# Toshiba Laptop 310CDS, sound now working

## phil_jensen

I have installed Gentoo with no problems, and having used OpenBSD mostly, with a number of different distros os Linux, like many others I really enjoy the "Gentoo" way with a nice blend between BSD code/stability and Linux driver support. :Very Happy: 

Unfortunately  :Crying or Very sad:  , I am continuing to have sound problems (read - no sound).

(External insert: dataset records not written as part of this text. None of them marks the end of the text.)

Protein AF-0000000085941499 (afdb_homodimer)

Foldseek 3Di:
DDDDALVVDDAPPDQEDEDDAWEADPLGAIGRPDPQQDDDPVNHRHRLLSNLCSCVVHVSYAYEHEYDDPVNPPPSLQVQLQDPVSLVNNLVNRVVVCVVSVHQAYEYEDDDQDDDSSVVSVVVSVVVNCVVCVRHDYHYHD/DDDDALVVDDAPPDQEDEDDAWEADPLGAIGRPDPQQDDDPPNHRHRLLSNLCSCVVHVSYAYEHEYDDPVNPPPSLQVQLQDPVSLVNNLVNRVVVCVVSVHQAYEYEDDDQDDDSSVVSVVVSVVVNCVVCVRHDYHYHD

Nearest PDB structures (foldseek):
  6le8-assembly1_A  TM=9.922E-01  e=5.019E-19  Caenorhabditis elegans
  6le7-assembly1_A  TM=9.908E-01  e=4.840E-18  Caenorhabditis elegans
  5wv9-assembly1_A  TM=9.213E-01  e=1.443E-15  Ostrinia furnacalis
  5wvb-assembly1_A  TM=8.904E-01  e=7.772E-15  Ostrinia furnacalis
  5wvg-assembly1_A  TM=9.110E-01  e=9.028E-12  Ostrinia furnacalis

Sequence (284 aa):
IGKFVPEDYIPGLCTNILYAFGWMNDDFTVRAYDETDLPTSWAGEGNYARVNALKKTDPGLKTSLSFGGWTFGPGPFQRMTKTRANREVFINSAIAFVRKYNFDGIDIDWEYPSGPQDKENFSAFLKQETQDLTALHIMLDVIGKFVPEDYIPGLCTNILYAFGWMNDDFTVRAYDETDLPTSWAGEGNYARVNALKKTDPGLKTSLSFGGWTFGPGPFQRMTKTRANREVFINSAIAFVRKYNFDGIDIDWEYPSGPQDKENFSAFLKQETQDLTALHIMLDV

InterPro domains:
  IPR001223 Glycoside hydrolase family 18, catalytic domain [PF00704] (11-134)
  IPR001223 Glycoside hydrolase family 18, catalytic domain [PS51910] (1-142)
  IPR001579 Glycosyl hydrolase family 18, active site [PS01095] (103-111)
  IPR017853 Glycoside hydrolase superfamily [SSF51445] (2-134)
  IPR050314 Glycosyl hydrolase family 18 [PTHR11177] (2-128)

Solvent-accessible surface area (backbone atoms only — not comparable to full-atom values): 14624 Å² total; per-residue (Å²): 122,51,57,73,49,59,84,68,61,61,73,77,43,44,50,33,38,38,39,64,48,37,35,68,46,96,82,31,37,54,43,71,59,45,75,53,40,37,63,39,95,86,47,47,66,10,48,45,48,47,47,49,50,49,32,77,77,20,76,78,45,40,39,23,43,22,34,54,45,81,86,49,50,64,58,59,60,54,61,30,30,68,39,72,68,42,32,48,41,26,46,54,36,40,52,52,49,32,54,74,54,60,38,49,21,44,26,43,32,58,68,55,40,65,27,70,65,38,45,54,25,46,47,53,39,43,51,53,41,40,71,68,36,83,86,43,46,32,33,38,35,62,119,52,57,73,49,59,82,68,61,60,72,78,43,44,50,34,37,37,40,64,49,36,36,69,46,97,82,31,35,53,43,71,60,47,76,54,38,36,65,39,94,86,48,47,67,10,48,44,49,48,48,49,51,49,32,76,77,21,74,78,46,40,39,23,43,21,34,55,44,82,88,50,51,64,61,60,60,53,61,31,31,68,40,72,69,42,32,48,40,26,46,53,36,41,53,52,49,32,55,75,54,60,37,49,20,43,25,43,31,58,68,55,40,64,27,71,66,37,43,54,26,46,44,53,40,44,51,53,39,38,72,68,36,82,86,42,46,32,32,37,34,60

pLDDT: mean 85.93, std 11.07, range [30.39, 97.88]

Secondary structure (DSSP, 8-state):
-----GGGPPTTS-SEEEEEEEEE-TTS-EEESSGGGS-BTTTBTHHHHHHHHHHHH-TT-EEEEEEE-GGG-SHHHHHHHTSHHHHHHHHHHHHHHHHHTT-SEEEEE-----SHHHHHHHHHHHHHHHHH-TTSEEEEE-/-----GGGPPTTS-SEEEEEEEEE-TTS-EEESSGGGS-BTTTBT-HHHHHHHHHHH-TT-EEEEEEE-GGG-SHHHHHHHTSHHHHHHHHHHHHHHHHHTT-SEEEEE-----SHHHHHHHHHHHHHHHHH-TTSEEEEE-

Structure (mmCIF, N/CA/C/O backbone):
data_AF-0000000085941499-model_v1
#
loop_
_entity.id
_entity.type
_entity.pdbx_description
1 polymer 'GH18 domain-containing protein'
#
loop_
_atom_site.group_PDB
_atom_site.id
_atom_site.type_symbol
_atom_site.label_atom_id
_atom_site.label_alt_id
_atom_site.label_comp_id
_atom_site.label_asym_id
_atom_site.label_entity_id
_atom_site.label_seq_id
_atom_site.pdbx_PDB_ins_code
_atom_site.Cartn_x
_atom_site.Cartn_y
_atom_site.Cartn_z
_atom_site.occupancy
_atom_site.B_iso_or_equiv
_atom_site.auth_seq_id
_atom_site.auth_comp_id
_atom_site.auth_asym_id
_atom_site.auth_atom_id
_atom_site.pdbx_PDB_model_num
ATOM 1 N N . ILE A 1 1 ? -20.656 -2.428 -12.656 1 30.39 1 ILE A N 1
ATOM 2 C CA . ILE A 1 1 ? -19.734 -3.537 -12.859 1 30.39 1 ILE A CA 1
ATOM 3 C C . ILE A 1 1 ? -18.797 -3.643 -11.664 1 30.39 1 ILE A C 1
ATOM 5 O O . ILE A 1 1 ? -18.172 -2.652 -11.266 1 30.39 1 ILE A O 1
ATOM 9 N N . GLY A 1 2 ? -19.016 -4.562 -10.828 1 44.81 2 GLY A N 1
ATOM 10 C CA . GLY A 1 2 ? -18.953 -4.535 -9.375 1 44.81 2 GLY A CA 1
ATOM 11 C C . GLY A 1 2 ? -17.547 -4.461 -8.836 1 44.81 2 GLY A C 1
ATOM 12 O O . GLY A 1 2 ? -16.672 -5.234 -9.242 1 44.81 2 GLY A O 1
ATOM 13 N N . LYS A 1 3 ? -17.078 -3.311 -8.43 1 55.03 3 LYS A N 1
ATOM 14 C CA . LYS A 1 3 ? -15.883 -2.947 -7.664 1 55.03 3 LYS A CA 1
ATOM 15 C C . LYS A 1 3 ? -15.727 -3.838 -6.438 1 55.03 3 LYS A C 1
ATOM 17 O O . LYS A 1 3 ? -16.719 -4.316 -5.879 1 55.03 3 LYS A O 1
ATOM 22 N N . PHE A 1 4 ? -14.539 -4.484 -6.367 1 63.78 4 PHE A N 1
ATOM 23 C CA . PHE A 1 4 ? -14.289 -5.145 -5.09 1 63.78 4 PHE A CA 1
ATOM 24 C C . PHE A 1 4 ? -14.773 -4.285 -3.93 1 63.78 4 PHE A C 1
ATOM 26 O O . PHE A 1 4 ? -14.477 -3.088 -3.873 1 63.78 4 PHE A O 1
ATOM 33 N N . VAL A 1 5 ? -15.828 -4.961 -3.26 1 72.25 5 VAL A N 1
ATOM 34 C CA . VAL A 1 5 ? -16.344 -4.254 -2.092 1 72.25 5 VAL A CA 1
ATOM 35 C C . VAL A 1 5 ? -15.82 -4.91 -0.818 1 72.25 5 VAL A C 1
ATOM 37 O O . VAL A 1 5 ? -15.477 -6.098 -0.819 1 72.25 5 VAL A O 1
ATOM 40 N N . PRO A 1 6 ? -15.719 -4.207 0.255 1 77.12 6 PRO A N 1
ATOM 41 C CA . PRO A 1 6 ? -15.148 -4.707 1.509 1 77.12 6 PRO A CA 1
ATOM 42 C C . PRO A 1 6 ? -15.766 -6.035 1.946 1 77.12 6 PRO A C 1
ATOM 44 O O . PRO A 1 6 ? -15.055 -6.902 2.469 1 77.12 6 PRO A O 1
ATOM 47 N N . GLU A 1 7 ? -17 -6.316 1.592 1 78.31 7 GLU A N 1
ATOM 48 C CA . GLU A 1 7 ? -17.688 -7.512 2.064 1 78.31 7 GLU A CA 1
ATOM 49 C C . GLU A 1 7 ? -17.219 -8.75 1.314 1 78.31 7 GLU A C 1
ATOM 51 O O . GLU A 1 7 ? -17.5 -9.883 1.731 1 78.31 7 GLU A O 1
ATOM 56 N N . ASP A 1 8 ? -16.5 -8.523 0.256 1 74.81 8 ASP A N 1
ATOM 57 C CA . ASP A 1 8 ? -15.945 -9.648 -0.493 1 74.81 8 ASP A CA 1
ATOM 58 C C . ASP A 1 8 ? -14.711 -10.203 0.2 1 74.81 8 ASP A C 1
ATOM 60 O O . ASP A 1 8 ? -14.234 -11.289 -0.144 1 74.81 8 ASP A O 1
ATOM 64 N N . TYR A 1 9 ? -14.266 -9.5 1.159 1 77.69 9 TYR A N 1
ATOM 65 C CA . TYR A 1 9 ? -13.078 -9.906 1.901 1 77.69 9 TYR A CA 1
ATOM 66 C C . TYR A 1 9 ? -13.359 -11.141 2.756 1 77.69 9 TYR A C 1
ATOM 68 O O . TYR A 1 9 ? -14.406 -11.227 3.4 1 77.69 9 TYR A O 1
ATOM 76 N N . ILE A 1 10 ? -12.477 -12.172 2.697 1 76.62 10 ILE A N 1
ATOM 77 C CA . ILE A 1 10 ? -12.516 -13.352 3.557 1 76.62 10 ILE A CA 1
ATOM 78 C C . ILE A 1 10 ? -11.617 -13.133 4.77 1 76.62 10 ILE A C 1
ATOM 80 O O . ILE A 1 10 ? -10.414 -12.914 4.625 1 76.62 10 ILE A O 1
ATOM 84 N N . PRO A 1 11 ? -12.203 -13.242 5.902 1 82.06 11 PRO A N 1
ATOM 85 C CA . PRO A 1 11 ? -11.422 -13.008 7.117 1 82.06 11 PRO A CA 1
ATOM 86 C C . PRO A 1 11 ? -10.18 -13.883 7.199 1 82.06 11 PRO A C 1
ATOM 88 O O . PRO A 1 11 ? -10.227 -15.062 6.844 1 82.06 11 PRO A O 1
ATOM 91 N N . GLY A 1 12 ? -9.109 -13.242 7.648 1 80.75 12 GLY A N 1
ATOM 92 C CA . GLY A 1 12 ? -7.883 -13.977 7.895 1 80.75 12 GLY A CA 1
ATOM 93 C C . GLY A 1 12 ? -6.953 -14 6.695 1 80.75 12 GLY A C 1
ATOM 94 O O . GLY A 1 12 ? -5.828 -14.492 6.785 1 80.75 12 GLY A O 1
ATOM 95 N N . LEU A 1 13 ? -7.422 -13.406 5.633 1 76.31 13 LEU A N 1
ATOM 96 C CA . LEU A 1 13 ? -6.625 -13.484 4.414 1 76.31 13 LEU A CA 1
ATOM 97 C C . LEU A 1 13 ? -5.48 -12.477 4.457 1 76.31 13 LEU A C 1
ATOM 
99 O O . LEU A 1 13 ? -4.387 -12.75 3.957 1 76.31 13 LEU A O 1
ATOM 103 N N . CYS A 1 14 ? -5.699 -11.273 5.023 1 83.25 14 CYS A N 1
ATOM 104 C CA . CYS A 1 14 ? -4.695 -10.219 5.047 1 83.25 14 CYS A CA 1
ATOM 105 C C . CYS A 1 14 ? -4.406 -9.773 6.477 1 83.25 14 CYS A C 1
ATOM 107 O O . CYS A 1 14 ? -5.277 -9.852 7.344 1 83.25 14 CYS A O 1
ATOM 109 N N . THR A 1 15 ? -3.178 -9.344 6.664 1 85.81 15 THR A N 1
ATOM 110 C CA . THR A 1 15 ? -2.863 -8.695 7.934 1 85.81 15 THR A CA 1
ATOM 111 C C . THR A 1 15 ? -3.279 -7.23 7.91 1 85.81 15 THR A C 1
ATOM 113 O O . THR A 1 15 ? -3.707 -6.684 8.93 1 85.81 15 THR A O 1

I have tried using Alsa both 0.5x, and 0.9x to no avail.  I have even passed parameters to modprobe for specific ioports and irq's as recommended by many others with Yamaha OPL3-SA2 cards.

My alsa file below:-

# ALSA portion

alias char-major-116 snd

options snd snd_major=116 snd_cards_limit=1

# OSS/Free portion

alias char-major-14 soundcore

alias snd-card-0 snd-opl3sa2

options snd-opl3sa2 \

        snd_port=0x370 \

        snd_wss_port=0x530 \

        snd_midi_port=-1 \

        snd_fm_port=0x388 \

        snd_irq=5 \

        snd_dma1=1 \

        snd_dma2=0

alias sound-slot-0 snd-card-0

# OSS/Free portion - card #1

alias sound-service-0-0 snd-mixer-oss

alias sound-service-0-1 off

alias sound-service-0-3 snd-pcm-oss

alias sound-service-0-12 snd-pcm-oss

#customize the lines below to allow for demand-loading of modules

#options snd snd_major=116 snd_cards_limit=1

#alias snd-card-0 snd-card-ens1371

#options snd-card-ens1371 snd_index=0

#alias sound-slot-0 snd-card-0

=== end of alsa file ===

I have since tried using kernel sound compiling the sound drivers into the kernel as below:-

CONFIG_SOUND=y

CONFIG_SOUND_OSS=y

CONFIG_SOUND_TRACEINIT=y

CONFIG_SOUND_DMAP=y

CONFIG_SOUND_OPL3SA2=y

Then passing parameters to the kernel as recommended for this card using GRUB as follows:-

title=Kernel Sound 

root (hd0,1)

kernel /boot/bzImage-kernel-sound root=/dev/hda2 pci=biosirq opl3sa2=370,5,1,0,530,330

This didn't work either, and dmesg reports the following.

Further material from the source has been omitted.